(Extracted data entries)
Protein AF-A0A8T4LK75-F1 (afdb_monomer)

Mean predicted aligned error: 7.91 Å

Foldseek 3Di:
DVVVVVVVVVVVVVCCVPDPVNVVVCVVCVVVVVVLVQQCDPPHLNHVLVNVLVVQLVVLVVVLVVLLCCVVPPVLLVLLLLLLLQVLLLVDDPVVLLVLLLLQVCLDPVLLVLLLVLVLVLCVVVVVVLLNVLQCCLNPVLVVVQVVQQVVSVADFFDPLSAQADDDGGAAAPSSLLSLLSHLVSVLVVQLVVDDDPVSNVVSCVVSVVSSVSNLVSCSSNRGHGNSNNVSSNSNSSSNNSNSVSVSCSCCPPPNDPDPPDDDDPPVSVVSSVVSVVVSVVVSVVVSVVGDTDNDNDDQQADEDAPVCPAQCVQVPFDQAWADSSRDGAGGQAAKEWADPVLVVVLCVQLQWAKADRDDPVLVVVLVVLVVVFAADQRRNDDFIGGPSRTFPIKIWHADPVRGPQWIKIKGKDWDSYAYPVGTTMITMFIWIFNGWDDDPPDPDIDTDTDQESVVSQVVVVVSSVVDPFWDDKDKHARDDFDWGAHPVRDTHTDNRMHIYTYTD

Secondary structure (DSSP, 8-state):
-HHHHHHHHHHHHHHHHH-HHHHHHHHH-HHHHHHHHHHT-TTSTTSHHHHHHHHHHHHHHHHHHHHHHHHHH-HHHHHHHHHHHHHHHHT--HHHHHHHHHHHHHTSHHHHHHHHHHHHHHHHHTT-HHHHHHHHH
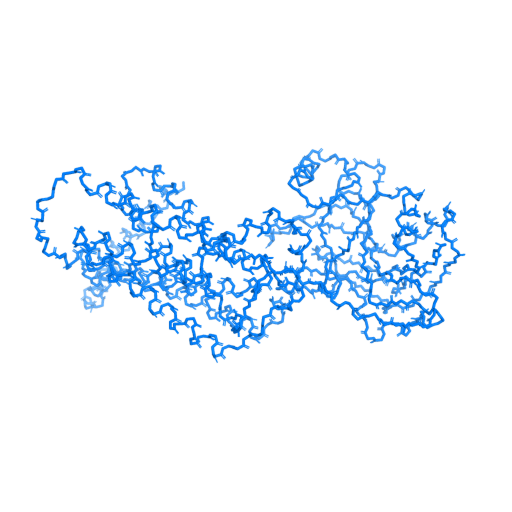HHHHHHHHHHHHHHHH-PPPSPGGG-SS---S--SSPHHHHHIIIIIIHHHHHHHHH--SHHHHHHHHHHHHHHHHHHHHHHHHTTSS-HHHHHHHHHHHHHHHHHHHHHHHHHHHHS----------SSHHHHHHHHHHHHHHHHHHHHHHHS---PPPP----EEE-GGG-SGGGGGSS--EEE-TT--EEEE--EEEES-HHHHHHHHHHTT-EEPPP--HHHHHHHHHHHHHT---TT---PPPEETTEEPSEEEEEEEEEEETTEEEEEEEEEEEEEETTS-EEEEEEEEEEEEEEE-TT-SSEEEEEPSBHHHHHHHHHHHHHTSS-EEEEEEEE-S-SEEEE-TTS-EEEE--EEEEEEE-

Sequence (505 aa):
MFKLFKSIFKSIVNAVYNDPQVNDLSKKYPNTFGFFKNRLSPRKKFGLYLTLGIIVSLVFVFMFFSFVENVIHTESIVRADARVINLLQMLRTPEFSNLMLFFTYLGNWEVVFFGALLLCIAFAFYTKYNYIKAILVSIVFGELFVWLVKNIVQRPRPLLVNALIQEGSFSFPSGHAFISISFYGLLTYFLYKNSKTKLQKFLVLLLGLSLIVLIGFSRVYLGVHWPSDVLASYFAGLSFLAIIITMFEIKDKFEPYNNIKVNLDKKFPKYFILALFLTWVIFLGFFFQTHPLNFHSPTKNINMILESEISNNLFLNISKTSEDLMGNPIEPINIIIVGNETSLRNTFEEAGWHENDKINVKTIILDIRALIFNISYPQSPGVPSFWNAEPNNFAFEQPTTKNSIHERHHIHFWKTSLVTDTGKDIWFATAHFDKKIIRKSSSVLIVHDIDPFVDNERDKVKEDLLKTNGVISVKEVNVVNQTLGANAAGSSFYTDGKAEVIFLR

Structure (mmCIF, N/CA/C/O backbone):
data_AF-A0A8T4LK75-F1
#
_entry.id   AF-A0A8T4LK75-F1
#
loop_
_atom_site.group_PDB
_atom_site.id
_atom_site.type_symbol
_atom_site.label_atom_id
_atom_site.label_alt_id
_atom_site.label_comp_id
_atom_site.label_asym_id
_atom_site.label_entity_id
_atom_site.label_seq_id
_atom_site.pdbx_PDB_ins_code
_atom_site.Cartn_x
_atom_site.Cartn_y
_atom_site.Cartn_z
_atom_site.occupancy
_atom_site.B_iso_or_equiv
_atom_site.auth_seq_id
_atom_site.auth_comp_id
_atom_site.auth_asym_id
_atom_site.auth_atom_id
_atom_site.pdbx_PDB_model_num
ATOM 1 N N . MET A 1 1 ? -26.926 15.969 3.365 1.00 55.78 1 MET A N 1
ATOM 2 C CA . MET A 1 1 ? -26.933 14.496 3.217 1.00 55.78 1 MET A CA 1
ATOM 3 C C . MET A 1 1 ? -27.293 13.750 4.513 1.00 55.78 1 MET A C 1
ATOM 5 O O . MET A 1 1 ? -28.345 13.131 4.548 1.00 55.78 1 MET A O 1
ATOM 9 N N . PHE A 1 2 ? -26.538 13.874 5.618 1.00 60.75 2 PHE A N 1
ATOM 10 C CA . PHE A 1 2 ? -26.813 13.132 6.873 1.00 60.75 2 PHE A CA 1
ATOM 11 C C . PHE A 1 2 ? -28.203 13.386 7.502 1.00 60.75 2 PHE A C 1
ATOM 13 O O . PHE A 1 2 ? -28.858 12.459 7.972 1.00 60.75 2 PHE A O 1
ATOM 20 N N . LYS A 1 3 ? -28.697 14.636 7.479 1.00 78.38 3 LYS A N 1
ATOM 21 C CA . LYS A 1 3 ? -30.052 14.976 7.966 1.00 78.38 3 LYS A CA 1
ATOM 22 C C . LYS A 1 3 ? -31.160 14.305 7.143 1.00 78.38 3 LYS A C 1
ATOM 24 O O . LYS A 1 3 ? -32.134 13.839 7.722 1.00 78.38 3 LYS A O 1
ATOM 29 N N . LEU A 1 4 ? -30.983 14.225 5.822 1.00 79.19 4 LEU A N 1
ATOM 30 C CA . LEU A 1 4 ? -31.919 13.565 4.911 1.00 79.19 4 LEU A CA 1
ATOM 31 C C . LEU A 1 4 ? -31.942 12.054 5.167 1.00 79.19 4 LEU A C 1
ATOM 33 O O . LEU A 1 4 ? -33.011 11.500 5.379 1.00 79.19 4 LEU A O 1
ATOM 37 N N . PHE A 1 5 ? -30.771 11.420 5.274 1.00 74.75 5 PHE A N 1
ATOM 38 C CA . PHE A 1 5 ? -30.653 9.990 5.583 1.00 74.75 5 PHE A CA 1
ATOM 39 C C . PHE A 1 5 ? -31.318 9.634 6.919 1.00 74.75 5 PHE A C 1
ATOM 41 O O . PHE A 1 5 ? -32.086 8.680 7.012 1.00 74.75 5 PHE A O 1
ATOM 48 N N . LYS A 1 6 ? -31.092 10.458 7.951 1.00 81.25 6 LYS A N 1
ATOM 49 C CA . LYS A 1 6 ? -31.745 10.309 9.256 1.00 81.25 6 LYS A CA 1
ATOM 50 C C . LYS A 1 6 ? -33.268 10.465 9.167 1.00 81.25 6 LYS A C 1
ATOM 52 O O . LYS A 1 6 ? -33.984 9.748 9.860 1.00 81.25 6 LYS A O 1
ATOM 57 N N . SER A 1 7 ? -33.755 11.395 8.344 1.00 83.75 7 SER A N 1
ATOM 58 C CA . SER A 1 7 ? -35.189 11.616 8.123 1.00 83.75 7 SER A CA 1
ATOM 59 C C . SER A 1 7 ? -35.838 10.429 7.409 1.00 83.75 7 SER A C 1
ATOM 61 O O . SER A 1 7 ? -36.823 9.889 7.903 1.00 83.75 7 SER A O 1
ATOM 63 N N . ILE A 1 8 ? -35.231 9.965 6.311 1.00 81.56 8 ILE A N 1
ATOM 64 C CA . ILE A 1 8 ? -35.683 8.799 5.541 1.00 81.56 8 ILE A CA 1
ATOM 65 C C . ILE A 1 8 ? -35.724 7.564 6.438 1.00 81.56 8 ILE A C 1
ATOM 67 O O . ILE A 1 8 ? -36.756 6.908 6.526 1.00 81.56 8 ILE A O 1
ATOM 71 N N . PHE A 1 9 ? -34.647 7.294 7.180 1.00 77.81 9 PHE A N 1
ATOM 72 C CA . PHE A 1 9 ? -34.599 6.160 8.100 1.00 77.81 9 PHE A CA 1
ATOM 73 C C . PHE A 1 9 ? -35.704 6.231 9.160 1.00 77.81 9 PHE A C 1
ATOM 75 O O . PHE A 1 9 ? -36.388 5.244 9.415 1.00 77.81 9 PHE A O 1
ATOM 82 N N . LYS A 1 10 ? -35.933 7.411 9.753 1.00 82.44 10 LYS A N 1
ATOM 83 C CA . LYS A 1 10 ? -37.007 7.605 10.736 1.00 82.44 10 LYS A CA 1
ATOM 84 C C . LYS A 1 10 ? -38.395 7.406 10.116 1.00 82.44 10 LYS A C 1
ATOM 86 O O . LYS A 1 10 ? -39.263 6.849 10.777 1.00 82.44 10 LYS A O 1
ATOM 91 N N . SER A 1 11 ? -38.584 7.829 8.867 1.00 83.56 11 SER A N 1
ATOM 92 C CA . SER A 1 11 ? -39.823 7.625 8.113 1.00 83.56 11 SER A CA 1
ATOM 93 C C . SER A 1 11 ? -40.085 6.141 7.856 1.00 83.56 11 SER A C 1
ATOM 95 O O . SER A 1 11 ? -41.163 5.657 8.177 1.00 83.56 11 SER A O 1
ATOM 97 N N . ILE A 1 12 ? -39.074 5.396 7.390 1.00 79.38 12 ILE A N 1
ATOM 98 C CA . ILE A 1 12 ? -39.162 3.943 7.164 1.00 79.38 12 ILE A CA 1
ATOM 99 C C . ILE A 1 12 ? -39.509 3.219 8.467 1.00 79.38 12 ILE A C 1
ATOM 101 O O . ILE A 1 12 ? -40.437 2.419 8.498 1.00 79.38 12 ILE A O 1
ATOM 105 N N . VAL A 1 13 ? -38.810 3.531 9.564 1.00 80.38 13 VAL A N 1
ATOM 106 C CA . VAL A 1 13 ? -39.088 2.919 10.873 1.00 80.38 13 VAL A CA 1
ATOM 107 C C . VAL A 1 13 ? -40.512 3.226 11.343 1.00 80.38 13 VAL A C 1
ATOM 109 O O . VAL A 1 13 ? -41.192 2.324 11.823 1.00 80.38 13 VAL A O 1
ATOM 112 N N . ASN A 1 14 ? -40.986 4.467 11.187 1.00 81.69 14 ASN A N 1
ATOM 113 C CA . ASN A 1 14 ? -42.360 4.832 11.540 1.00 81.69 14 ASN A CA 1
ATOM 114 C C . ASN A 1 14 ? -43.400 4.136 10.652 1.00 81.69 14 ASN A C 1
ATOM 116 O O . ASN A 1 14 ? -44.430 3.713 11.166 1.00 81.69 14 ASN A O 1
ATOM 120 N N . ALA A 1 15 ? -43.143 4.013 9.349 1.00 83.31 15 ALA A N 1
ATOM 121 C CA . ALA A 1 15 ? -44.032 3.325 8.418 1.00 83.31 15 ALA A CA 1
ATOM 122 C C . ALA A 1 15 ? -44.166 1.841 8.783 1.00 83.31 15 ALA A C 1
ATOM 124 O O . ALA A 1 15 ? -45.278 1.349 8.922 1.00 83.31 15 ALA A O 1
ATOM 125 N N . VAL A 1 16 ? -43.044 1.163 9.049 1.00 81.19 16 VAL A N 1
ATOM 126 C CA . VAL A 1 16 ? -43.032 -0.245 9.482 1.00 81.19 16 VAL A CA 1
ATOM 127 C C . VAL A 1 16 ? -43.717 -0.426 10.840 1.00 81.19 16 VAL A C 1
ATOM 129 O O . VAL A 1 16 ? -44.435 -1.398 11.038 1.00 81.19 16 VAL A O 1
ATOM 132 N N . TYR A 1 17 ? -43.513 0.496 11.786 1.00 77.12 17 TYR A N 1
ATOM 133 C CA . TYR A 1 17 ? -44.107 0.402 13.124 1.00 77.12 17 TYR A CA 1
ATOM 134 C C . TYR A 1 17 ? -45.630 0.612 13.128 1.00 77.12 17 TYR A C 1
ATOM 136 O O . TYR A 1 17 ? -46.329 0.020 13.947 1.00 77.12 17 TYR A O 1
ATOM 144 N N . ASN A 1 18 ? -46.141 1.459 12.232 1.00 84.38 18 ASN A N 1
ATOM 145 C CA . ASN A 1 18 ? -47.566 1.789 12.151 1.00 84.38 18 ASN A CA 1
ATOM 146 C C . ASN A 1 18 ? -48.346 0.898 11.171 1.00 84.38 18 ASN A C 1
ATOM 148 O O . ASN A 1 18 ? -49.557 1.070 11.040 1.00 84.38 18 ASN A O 1
ATOM 152 N N . ASP A 1 19 ? -47.683 -0.034 10.489 1.00 89.50 19 ASP A N 1
ATOM 153 C CA . ASP A 1 19 ? -48.331 -0.943 9.552 1.00 89.50 19 ASP A CA 1
ATOM 154 C C . ASP A 1 19 ? -49.244 -1.953 10.295 1.00 89.50 19 ASP A C 1
ATOM 156 O O . ASP A 1 19 ? -48.788 -2.643 11.219 1.00 89.50 19 ASP A O 1
ATOM 160 N N . PRO A 1 20 ? -50.537 -2.061 9.930 1.00 89.06 20 PRO A N 1
ATOM 161 C CA . PRO A 1 20 ? -51.474 -2.974 10.584 1.00 89.06 20 PRO A CA 1
ATOM 162 C C . PRO A 1 20 ? -51.067 -4.448 10.482 1.00 89.06 20 PRO A C 1
ATOM 164 O O . PRO A 1 20 ? -51.204 -5.184 11.459 1.00 89.06 20 PRO A O 1
ATOM 167 N N . GLN A 1 21 ? -50.515 -4.876 9.341 1.00 87.94 21 GLN A N 1
ATOM 168 C CA . GLN A 1 21 ? -50.096 -6.263 9.130 1.00 87.94 21 GLN A CA 1
ATOM 169 C C . GLN A 1 21 ? -48.879 -6.600 9.990 1.00 87.94 21 GLN A C 1
ATOM 171 O O . GLN A 1 21 ? -48.820 -7.678 10.583 1.00 87.94 21 GLN A O 1
ATOM 176 N N . VAL A 1 22 ? -47.928 -5.668 10.116 1.00 84.31 22 VAL A N 1
ATOM 177 C CA . VAL A 1 22 ? -46.775 -5.818 11.017 1.00 84.31 22 VAL A CA 1
ATOM 178 C C . VAL A 1 22 ? -47.236 -5.913 12.472 1.00 84.31 22 VAL A C 1
ATOM 180 O O . VAL A 1 22 ? -46.726 -6.747 13.225 1.00 84.31 22 VAL A O 1
ATOM 183 N N . ASN A 1 23 ? -48.229 -5.116 12.873 1.00 84.81 23 ASN A N 1
ATOM 184 C CA . ASN A 1 23 ? -48.802 -5.190 14.216 1.00 84.81 23 ASN A CA 1
ATOM 185 C C . ASN A 1 23 ? -49.499 -6.530 14.484 1.00 84.81 23 ASN A C 1
ATOM 187 O O . ASN A 1 23 ? -49.269 -7.126 15.540 1.00 84.81 23 ASN A O 1
ATOM 191 N N . ASP A 1 24 ? -50.285 -7.045 13.542 1.00 89.56 24 ASP A N 1
ATOM 192 C CA . ASP A 1 24 ? -50.942 -8.349 13.680 1.00 89.56 24 ASP A CA 1
ATOM 193 C C . ASP A 1 24 ? -49.932 -9.507 13.691 1.00 89.56 24 ASP A C 1
ATOM 195 O O . ASP A 1 24 ? -50.023 -10.405 14.534 1.00 89.56 24 ASP A O 1
ATOM 199 N N . LEU A 1 25 ? -48.890 -9.442 12.855 1.00 86.88 25 LEU A N 1
ATOM 200 C CA . LEU A 1 25 ? -47.744 -10.357 12.903 1.00 86.88 25 LEU A CA 1
ATOM 201 C C . LEU A 1 25 ? -47.025 -10.306 14.256 1.00 86.88 25 LEU A C 1
ATOM 203 O O . LEU A 1 25 ? -46.649 -11.353 14.788 1.00 86.88 25 LEU A O 1
ATOM 207 N N . SER A 1 26 ? -46.864 -9.116 14.843 1.00 85.81 26 SER A N 1
ATOM 208 C CA . SER A 1 26 ? -46.209 -8.954 16.146 1.00 85.81 26 SER A CA 1
ATOM 209 C C . SER A 1 26 ? -46.995 -9.588 17.29
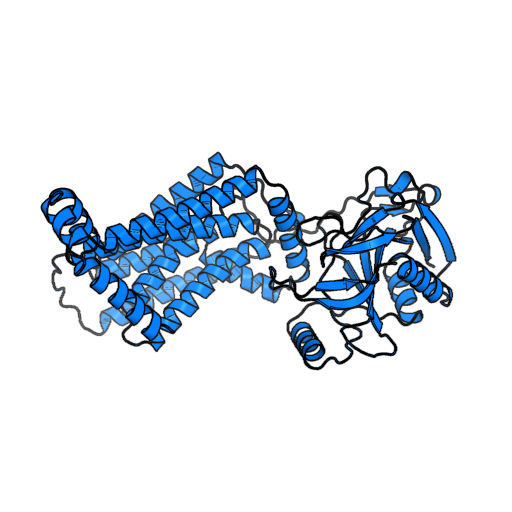2 1.00 85.81 26 SER A C 1
ATOM 211 O O . SER A 1 26 ? -46.395 -10.178 18.193 1.00 85.81 26 SER A O 1
ATOM 213 N N . LYS A 1 27 ? -48.333 -9.537 17.227 1.00 89.19 27 LYS A N 1
ATOM 214 C CA . LYS A 1 27 ? -49.226 -10.219 18.174 1.00 89.19 27 LYS A CA 1
ATOM 215 C C . LYS A 1 27 ? -49.208 -11.733 17.969 1.00 89.19 27 LYS A C 1
ATOM 217 O O . LYS A 1 27 ? -49.246 -12.470 18.948 1.00 89.19 27 LYS A O 1
ATOM 222 N N . LYS A 1 28 ? -49.121 -12.192 16.714 1.00 93.19 28 LYS A N 1
ATOM 223 C CA . LYS A 1 28 ? -49.060 -13.618 16.356 1.00 93.19 28 LYS A CA 1
ATOM 224 C C . LYS A 1 28 ? -47.732 -14.275 16.755 1.00 93.19 28 LYS A C 1
ATOM 226 O O . LYS A 1 28 ? -47.726 -15.439 17.144 1.00 93.19 28 LYS A O 1
ATOM 231 N N . TYR A 1 29 ? -46.620 -13.537 16.701 1.00 91.38 29 TYR A N 1
ATOM 232 C CA . TYR A 1 29 ? -45.272 -14.034 17.013 1.00 91.38 29 TYR A CA 1
ATOM 233 C C . TYR A 1 29 ? -44.549 -13.166 18.066 1.00 91.38 29 TYR A C 1
ATOM 235 O O . TYR A 1 29 ? -43.495 -12.581 17.783 1.00 91.38 29 TYR A O 1
ATOM 243 N N . PRO A 1 30 ? -45.057 -13.097 19.311 1.00 90.00 30 PRO A N 1
ATOM 244 C CA . PRO A 1 30 ? -44.566 -12.160 20.325 1.00 90.00 30 PRO A CA 1
ATOM 245 C C . PRO A 1 30 ? -43.110 -12.426 20.731 1.00 90.00 30 PRO A C 1
ATOM 247 O O . PRO A 1 30 ? -42.345 -11.486 20.955 1.00 90.00 30 PRO A O 1
ATOM 250 N N . ASN A 1 31 ? -42.692 -13.695 20.763 1.00 90.06 31 ASN A N 1
ATOM 251 C CA . ASN A 1 31 ? -41.316 -14.078 21.092 1.00 90.06 31 ASN A CA 1
ATOM 252 C C . ASN A 1 31 ? -40.323 -13.593 20.026 1.00 90.06 31 ASN A C 1
ATOM 254 O O . ASN A 1 31 ? -39.278 -13.033 20.360 1.00 90.06 31 ASN A O 1
ATOM 258 N N . THR A 1 32 ? -40.674 -13.741 18.747 1.00 87.62 32 THR A N 1
ATOM 259 C CA . THR A 1 32 ? -39.841 -13.325 17.611 1.00 87.62 32 THR A CA 1
ATOM 260 C C . THR A 1 32 ? -39.668 -11.808 17.587 1.00 87.62 32 THR A C 1
ATOM 262 O O . THR A 1 32 ? -38.545 -11.302 17.567 1.00 87.62 32 THR A O 1
ATOM 265 N N . PHE A 1 33 ? -40.766 -11.054 17.672 1.00 87.44 33 PHE A N 1
ATOM 266 C CA . PHE A 1 33 ? -40.707 -9.589 17.698 1.00 87.44 33 PHE A CA 1
ATOM 267 C C . PHE A 1 33 ? -40.040 -9.057 18.975 1.00 87.44 33 PHE A C 1
ATOM 269 O O . PHE A 1 33 ? -39.263 -8.100 18.919 1.00 87.44 33 PHE A O 1
ATOM 276 N N . GLY A 1 34 ? -40.273 -9.705 20.121 1.00 86.50 34 GLY A N 1
ATOM 277 C CA . GLY A 1 34 ? -39.594 -9.405 21.381 1.00 86.50 34 GLY A CA 1
ATOM 278 C C . GLY A 1 34 ? -38.077 -9.590 21.291 1.00 86.50 34 GLY A C 1
ATOM 279 O O . GLY A 1 34 ? -37.325 -8.729 21.758 1.00 86.50 34 GLY A O 1
ATOM 280 N N . PHE A 1 35 ? -37.616 -10.657 20.633 1.00 90.19 35 PHE A N 1
ATOM 281 C CA . PHE A 1 35 ? -36.200 -10.884 20.350 1.00 90.19 35 PHE A CA 1
ATOM 282 C C . PHE A 1 35 ? -35.598 -9.736 19.526 1.00 90.19 35 PHE A C 1
ATOM 284 O O . PHE A 1 35 ? -34.641 -9.104 19.982 1.00 90.19 35 PHE A O 1
ATOM 291 N N . PHE A 1 36 ? -36.184 -9.384 18.374 1.00 88.12 36 PHE A N 1
ATOM 292 C CA . PHE A 1 36 ? -35.671 -8.295 17.529 1.00 88.12 36 PHE A CA 1
ATOM 293 C C . PHE A 1 36 ? -35.671 -6.940 18.245 1.00 88.12 36 PHE A C 1
ATOM 295 O O . PHE A 1 36 ? -34.673 -6.215 18.216 1.00 88.12 36 PHE A O 1
ATOM 302 N N . LYS A 1 37 ? -36.744 -6.621 18.978 1.00 86.94 37 LYS A N 1
ATOM 303 C CA . LYS A 1 37 ? -36.829 -5.399 19.791 1.00 86.94 37 LYS A CA 1
ATOM 304 C C . LYS A 1 37 ? -35.714 -5.333 20.837 1.00 86.94 37 LYS A C 1
ATOM 306 O O . LYS A 1 37 ? -35.114 -4.276 21.040 1.00 86.94 37 LYS A O 1
ATOM 311 N N . ASN A 1 38 ? -35.398 -6.456 21.483 1.00 89.81 38 ASN A N 1
ATOM 312 C CA . ASN A 1 38 ? -34.293 -6.532 22.437 1.00 89.81 38 ASN A CA 1
ATOM 313 C C . ASN A 1 38 ? -32.929 -6.355 21.753 1.00 89.81 38 ASN A C 1
ATOM 315 O O . ASN A 1 38 ? -32.090 -5.624 22.281 1.00 89.81 38 ASN A O 1
ATOM 319 N N . ARG A 1 39 ? -32.724 -6.945 20.567 1.00 91.25 39 ARG A N 1
ATOM 320 C CA . ARG A 1 39 ? -31.482 -6.827 19.777 1.00 91.25 39 ARG A CA 1
ATOM 321 C C . ARG A 1 39 ? -31.220 -5.419 19.250 1.00 91.25 39 ARG A C 1
ATOM 323 O O . ARG A 1 39 ? -30.059 -5.045 19.109 1.00 91.25 39 ARG A O 1
ATOM 330 N N . LEU A 1 40 ? -32.261 -4.621 19.027 1.00 89.50 40 LEU A N 1
ATOM 331 C CA . LEU A 1 40 ? -32.147 -3.218 18.608 1.00 89.50 40 LEU A CA 1
ATOM 332 C C . LEU A 1 40 ? -32.089 -2.230 19.787 1.00 89.50 40 LEU A C 1
ATOM 334 O O . LEU A 1 40 ? -31.869 -1.035 19.590 1.00 89.50 40 LEU A O 1
ATOM 338 N N . SER A 1 41 ? -32.258 -2.698 21.028 1.00 88.06 41 SER A N 1
ATOM 339 C CA . SER A 1 41 ? -32.304 -1.822 22.200 1.00 88.06 41 SER A CA 1
ATOM 340 C C . SER A 1 41 ? -30.905 -1.450 22.708 1.00 88.06 41 SER A C 1
ATOM 342 O O . SER A 1 41 ? -30.149 -2.334 23.114 1.00 88.06 41 SER A O 1
ATOM 344 N N . PRO A 1 42 ? -30.552 -0.155 22.823 1.00 87.25 42 PRO A N 1
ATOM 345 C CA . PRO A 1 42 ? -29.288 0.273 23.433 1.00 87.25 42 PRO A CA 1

* **Problem description**
The entries above hold the needed span. Transcribe exactly the lines from the one with "ATOM 156 O O" to the one with "ATOM 167 N N", both included.

* **Expected answer**
ATOM 156 O O . ASP A 1 19 ? -48.788 -2.643 11.219 1.00 89.50 19 ASP A O 1
ATOM 160 N N . PRO A 1 20 ? -50.537 -2.061 9.930 1.00 89.06 20 PRO A N 1
ATOM 161 C CA . PRO A 1 20 ? -51.474 -2.974 10.584 1.00 89.06 20 PRO A CA 1
ATOM 162 C C . PRO A 1 20 ? -51.067 -4.448 10.482 1.00 89.06 20 PRO A C 1
ATOM 164 O O . PRO A 1 20 ? -51.204 -5.184 11.459 1.00 89.06 20 PRO A O 1
ATOM 167 N N . GLN A 1 21 ? -50.515 -4.876 9.341 1.00 87.94 21 GLN A N 1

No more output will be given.